(Dataset content begins)
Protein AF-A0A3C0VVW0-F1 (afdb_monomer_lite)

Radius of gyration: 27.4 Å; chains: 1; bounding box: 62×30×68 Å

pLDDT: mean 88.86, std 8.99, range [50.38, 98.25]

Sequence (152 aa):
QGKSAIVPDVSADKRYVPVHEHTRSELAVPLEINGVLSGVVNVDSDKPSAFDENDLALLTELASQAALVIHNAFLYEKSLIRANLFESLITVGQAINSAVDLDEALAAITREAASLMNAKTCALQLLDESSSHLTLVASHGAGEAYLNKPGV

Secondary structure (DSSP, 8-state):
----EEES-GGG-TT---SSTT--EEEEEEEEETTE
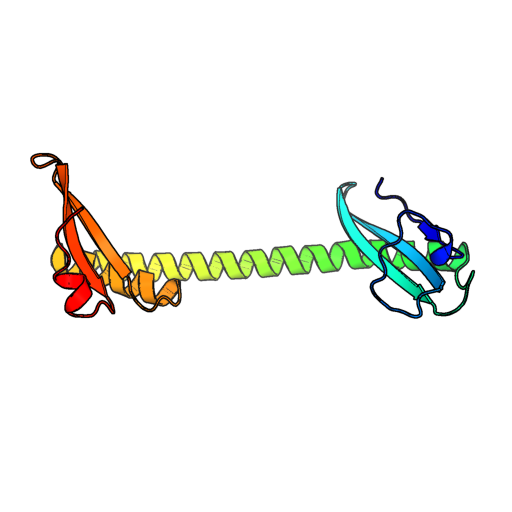EEEEEEEEESSTT---HHHHHHHHHHHHHHHHHHHHHHHHHHHHHHHHHHHHHHHHHHHHHT-SSHHHHHHHHHHHHHHHTT-S-EEEEEEETTTTEEEEEEEES--HHHHTSPP-

Structure (mmCIF, N/CA/C/O backbone):
data_AF-A0A3C0VVW0-F1
#
_entry.id   AF-A0A3C0VVW0-F1
#
loop_
_atom_site.group_PDB
_atom_site.id
_atom_site.type_symbol
_atom_site.label_atom_id
_atom_site.label_alt_id
_atom_site.label_comp_id
_atom_site.label_asym_id
_atom_site.label_entity_id
_atom_site.label_seq_id
_atom_site.pdbx_PDB_ins_code
_atom_site.Cartn_x
_atom_site.Cartn_y
_atom_site.Cartn_z
_atom_site.occupancy
_atom_site.B_iso_or_equiv
_atom_site.auth_seq_id
_atom_site.auth_comp_id
_atom_site.auth_asym_id
_atom_site.auth_atom_id
_atom_site.pdbx_PDB_model_num
ATOM 1 N N . GLN A 1 1 ? 5.046 -13.978 -15.014 1.00 55.69 1 GLN A N 1
ATOM 2 C CA . GLN A 1 1 ? 6.129 -14.661 -14.268 1.00 55.69 1 GLN A CA 1
ATOM 3 C C . GLN A 1 1 ? 7.109 -13.561 -13.915 1.00 55.69 1 GLN A C 1
ATOM 5 O O . GLN A 1 1 ? 7.415 -12.828 -14.843 1.00 55.69 1 GLN A O 1
ATOM 10 N N . GLY A 1 2 ? 7.486 -13.371 -12.645 1.00 75.31 2 GLY A N 1
ATOM 11 C CA . GLY A 1 2 ? 8.315 -12.249 -12.158 1.00 75.31 2 GLY A CA 1
ATOM 12 C C . GLY A 1 2 ? 9.750 -12.254 -12.688 1.00 75.31 2 GLY A C 1
ATOM 13 O O . GLY A 1 2 ? 10.695 -12.243 -11.927 1.00 75.31 2 GLY A O 1
ATOM 14 N N . LYS A 1 3 ? 9.908 -12.356 -14.003 1.00 88.19 3 LYS A N 1
ATOM 15 C CA . LYS A 1 3 ? 11.173 -12.338 -14.718 1.00 88.19 3 LYS A CA 1
ATOM 16 C C . LYS A 1 3 ? 11.374 -10.940 -15.265 1.00 88.19 3 LYS A C 1
ATOM 18 O O . LYS A 1 3 ? 10.402 -10.307 -15.684 1.00 88.19 3 LYS A O 1
ATOM 23 N N . SER A 1 4 ? 12.625 -10.516 -15.307 1.00 94.00 4 SER A N 1
ATOM 24 C CA . SER A 1 4 ? 12.993 -9.280 -15.973 1.00 94.00 4 SER A CA 1
ATOM 25 C C . SER A 1 4 ? 12.608 -9.310 -17.452 1.00 94.00 4 SER A C 1
ATOM 27 O O . SER A 1 4 ? 12.564 -10.377 -18.075 1.00 94.00 4 SER A O 1
ATOM 29 N N . ALA A 1 5 ? 12.319 -8.140 -18.007 1.00 94.81 5 ALA A N 1
ATOM 30 C CA . ALA A 1 5 ? 11.940 -7.987 -19.400 1.00 94.81 5 ALA A CA 1
ATOM 31 C C . ALA A 1 5 ? 12.516 -6.694 -19.975 1.00 94.81 5 ALA A C 1
ATOM 33 O O . ALA A 1 5 ? 12.325 -5.623 -19.406 1.00 94.81 5 ALA A O 1
ATOM 34 N N . ILE A 1 6 ? 13.161 -6.816 -21.133 1.00 97.00 6 ILE A N 1
ATOM 35 C CA . ILE A 1 6 ? 13.439 -5.699 -22.034 1.00 97.00 6 ILE A CA 1
ATOM 36 C C . ILE A 1 6 ? 12.341 -5.716 -23.099 1.00 97.00 6 ILE A C 1
ATOM 38 O O . ILE A 1 6 ? 12.164 -6.717 -23.800 1.00 97.00 6 ILE A O 1
ATOM 42 N N . VAL A 1 7 ? 11.593 -4.622 -23.214 1.00 96.62 7 VAL A N 1
ATOM 43 C CA . VAL A 1 7 ? 10.563 -4.426 -24.238 1.00 96.62 7 VAL A CA 1
ATOM 44 C C . VAL A 1 7 ? 11.061 -3.355 -25.210 1.00 96.62 7 VAL A C 1
ATOM 46 O O . VAL A 1 7 ? 10.972 -2.168 -24.905 1.00 96.62 7 VAL A O 1
ATOM 49 N N . PRO A 1 8 ? 11.600 -3.740 -26.381 1.00 96.50 8 PRO A N 1
ATOM 50 C CA . PRO A 1 8 ? 12.236 -2.799 -27.301 1.00 96.50 8 PRO A CA 1
ATOM 51 C C . PRO A 1 8 ? 11.238 -1.889 -28.030 1.00 96.50 8 PRO A C 1
ATOM 53 O O . PRO A 1 8 ? 11.619 -0.796 -28.440 1.00 96.50 8 PRO A O 1
ATOM 56 N N . ASP A 1 9 ? 9.983 -2.315 -28.205 1.00 96.50 9 ASP A N 1
ATOM 57 C CA . ASP A 1 9 ? 8.898 -1.435 -28.647 1.00 96.50 9 ASP A CA 1
ATOM 58 C C . ASP A 1 9 ? 7.575 -1.812 -27.965 1.00 96.50 9 ASP A C 1
ATOM 60 O O . ASP A 1 9 ? 6.987 -2.851 -28.277 1.00 96.50 9 ASP A O 1
ATOM 64 N N . VAL A 1 10 ? 7.093 -0.974 -27.044 1.00 95.69 10 VAL A N 1
ATOM 65 C CA . VAL A 1 10 ? 5.836 -1.231 -26.317 1.00 95.69 10 VAL A CA 1
ATOM 66 C C . VAL A 1 10 ? 4.602 -1.170 -27.211 1.00 95.69 10 VAL A C 1
ATOM 68 O O . VAL A 1 10 ? 3.612 -1.838 -26.928 1.00 95.69 10 VAL A O 1
ATOM 71 N N . SER A 1 11 ? 4.652 -0.439 -28.331 1.00 93.31 11 SER A N 1
ATOM 72 C CA . SER A 1 11 ? 3.527 -0.374 -29.277 1.00 93.31 11 SER A CA 1
ATOM 73 C C . SER A 1 11 ? 3.275 -1.712 -29.983 1.00 93.31 11 SER A C 1
ATOM 75 O O . SER A 1 11 ? 2.172 -1.967 -30.469 1.00 93.31 11 SER A O 1
ATOM 77 N N . ALA A 1 12 ? 4.289 -2.583 -30.012 1.00 93.69 12 ALA A N 1
ATOM 78 C CA . ALA A 1 12 ? 4.206 -3.935 -30.546 1.00 93.69 12 ALA A CA 1
ATOM 79 C C . ALA A 1 12 ? 3.884 -4.991 -29.469 1.00 93.69 12 ALA A C 1
ATOM 81 O O . ALA A 1 12 ? 3.588 -6.141 -29.812 1.00 93.69 12 ALA A O 1
ATOM 82 N N . ASP A 1 13 ? 3.917 -4.635 -28.179 1.00 92.75 13 ASP A N 1
ATOM 83 C CA . ASP A 1 13 ? 3.639 -5.558 -27.081 1.00 92.75 13 ASP A CA 1
ATOM 84 C C . ASP A 1 13 ? 2.161 -5.513 -26.672 1.00 92.75 13 ASP A C 1
ATOM 86 O O . ASP A 1 13 ? 1.660 -4.544 -26.112 1.00 92.75 13 ASP A O 1
ATOM 90 N N . LYS A 1 14 ? 1.443 -6.619 -26.894 1.00 92.88 14 LYS A N 1
ATOM 91 C CA . LYS A 1 14 ? 0.013 -6.739 -26.551 1.00 92.88 14 LYS A CA 1
ATOM 92 C C . LYS A 1 14 ? -0.277 -6.671 -25.049 1.00 92.88 14 LYS A C 1
ATOM 94 O O . LYS A 1 14 ? -1.437 -6.548 -24.669 1.00 92.88 14 LYS A O 1
ATOM 99 N N . ARG A 1 15 ? 0.740 -6.849 -24.204 1.00 89.94 15 ARG A N 1
ATOM 100 C CA . ARG A 1 15 ? 0.619 -6.782 -22.742 1.00 89.94 15 ARG A CA 1
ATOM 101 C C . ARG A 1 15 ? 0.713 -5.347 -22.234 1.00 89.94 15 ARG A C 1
(Dataset content ends)
Above are some records; copy exactly the lines from the one with "ATOM 51 C C" through the one with "ATOM 90 N N", both included, and no others.

ATOM 51 C C . PRO A 1 8 ? 11.238 -1.889 -28.030 1.00 96.50 8 PRO A C 1
ATOM 53 O O . PRO A 1 8 ? 11.619 -0.796 -28.440 1.00 96.50 8 PRO A O 1
ATOM 56 N N . ASP A 1 9 ? 9.983 -2.315 -28.205 1.00 96.50 9 ASP A N 1
ATOM 57 C CA . ASP A 1 9 ? 8.898 -1.435 -28.647 1.00 96.50 9 ASP A CA 1
ATOM 58 C C . ASP A 1 9 ? 7.575 -1.812 -27.965 1.00 96.50 9 ASP A C 1
ATOM 60 O O . ASP A 1 9 ? 6.987 -2.851 -28.277 1.00 96.50 9 ASP A O 1
ATOM 64 N N . VAL A 1 10 ? 7.093 -0.974 -27.044 1.00 95.69 10 VAL A N 1
ATOM 65 C CA . VAL A 1 10 ? 5.836 -1.231 -26.317 1.00 95.69 10 VAL A CA 1
ATOM 66 C C . VAL A 1 10 ? 4.602 -1.170 -27.211 1.00 95.69 10 VAL A C 1
ATOM 68 O O . VAL A 1 10 ? 3.612 -1.838 -26.928 1.00 95.69 10 VAL A O 1
ATOM 71 N N . SER A 1 11 ? 4.652 -0.439 -28.331 1.00 93.31 11 SER A N 1
ATOM 72 C CA . SER A 1 11 ? 3.527 -0.374 -29.277 1.00 93.31 11 SER A CA 1
ATOM 73 C C . SER A 1 11 ? 3.275 -1.712 -29.983 1.00 93.31 11 SER A C 1
ATOM 75 O O . SER A 1 11 ? 2.172 -1.967 -30.469 1.00 93.31 11 SER A O 1
ATOM 77 N N . ALA A 1 12 ? 4.289 -2.583 -30.012 1.00 93.69 12 ALA A N 1
ATOM 78 C CA . ALA A 1 12 ? 4.206 -3.935 -30.546 1.00 93.69 12 ALA A CA 1
ATOM 79 C C . ALA A 1 12 ? 3.884 -4.991 -29.469 1.00 93.69 12 ALA A C 1
ATOM 81 O O . ALA A 1 12 ? 3.588 -6.141 -29.812 1.00 93.69 12 ALA A O 1
ATOM 82 N N . ASP A 1 13 ? 3.917 -4.635 -28.179 1.00 92.75 13 ASP A N 1
ATOM 83 C CA . ASP A 1 13 ? 3.639 -5.558 -27.081 1.00 92.75 13 ASP A CA 1
ATOM 84 C C . ASP A 1 13 ? 2.161 -5.513 -26.672 1.00 92.75 13 ASP A C 1
ATOM 86 O O . ASP A 1 13 ? 1.660 -4.544 -26.112 1.00 92.75 13 ASP A O 1
ATOM 90 N N . LYS A 1 14 ? 1.443 -6.619 -26.894 1.00 92.88 14 LYS A N 1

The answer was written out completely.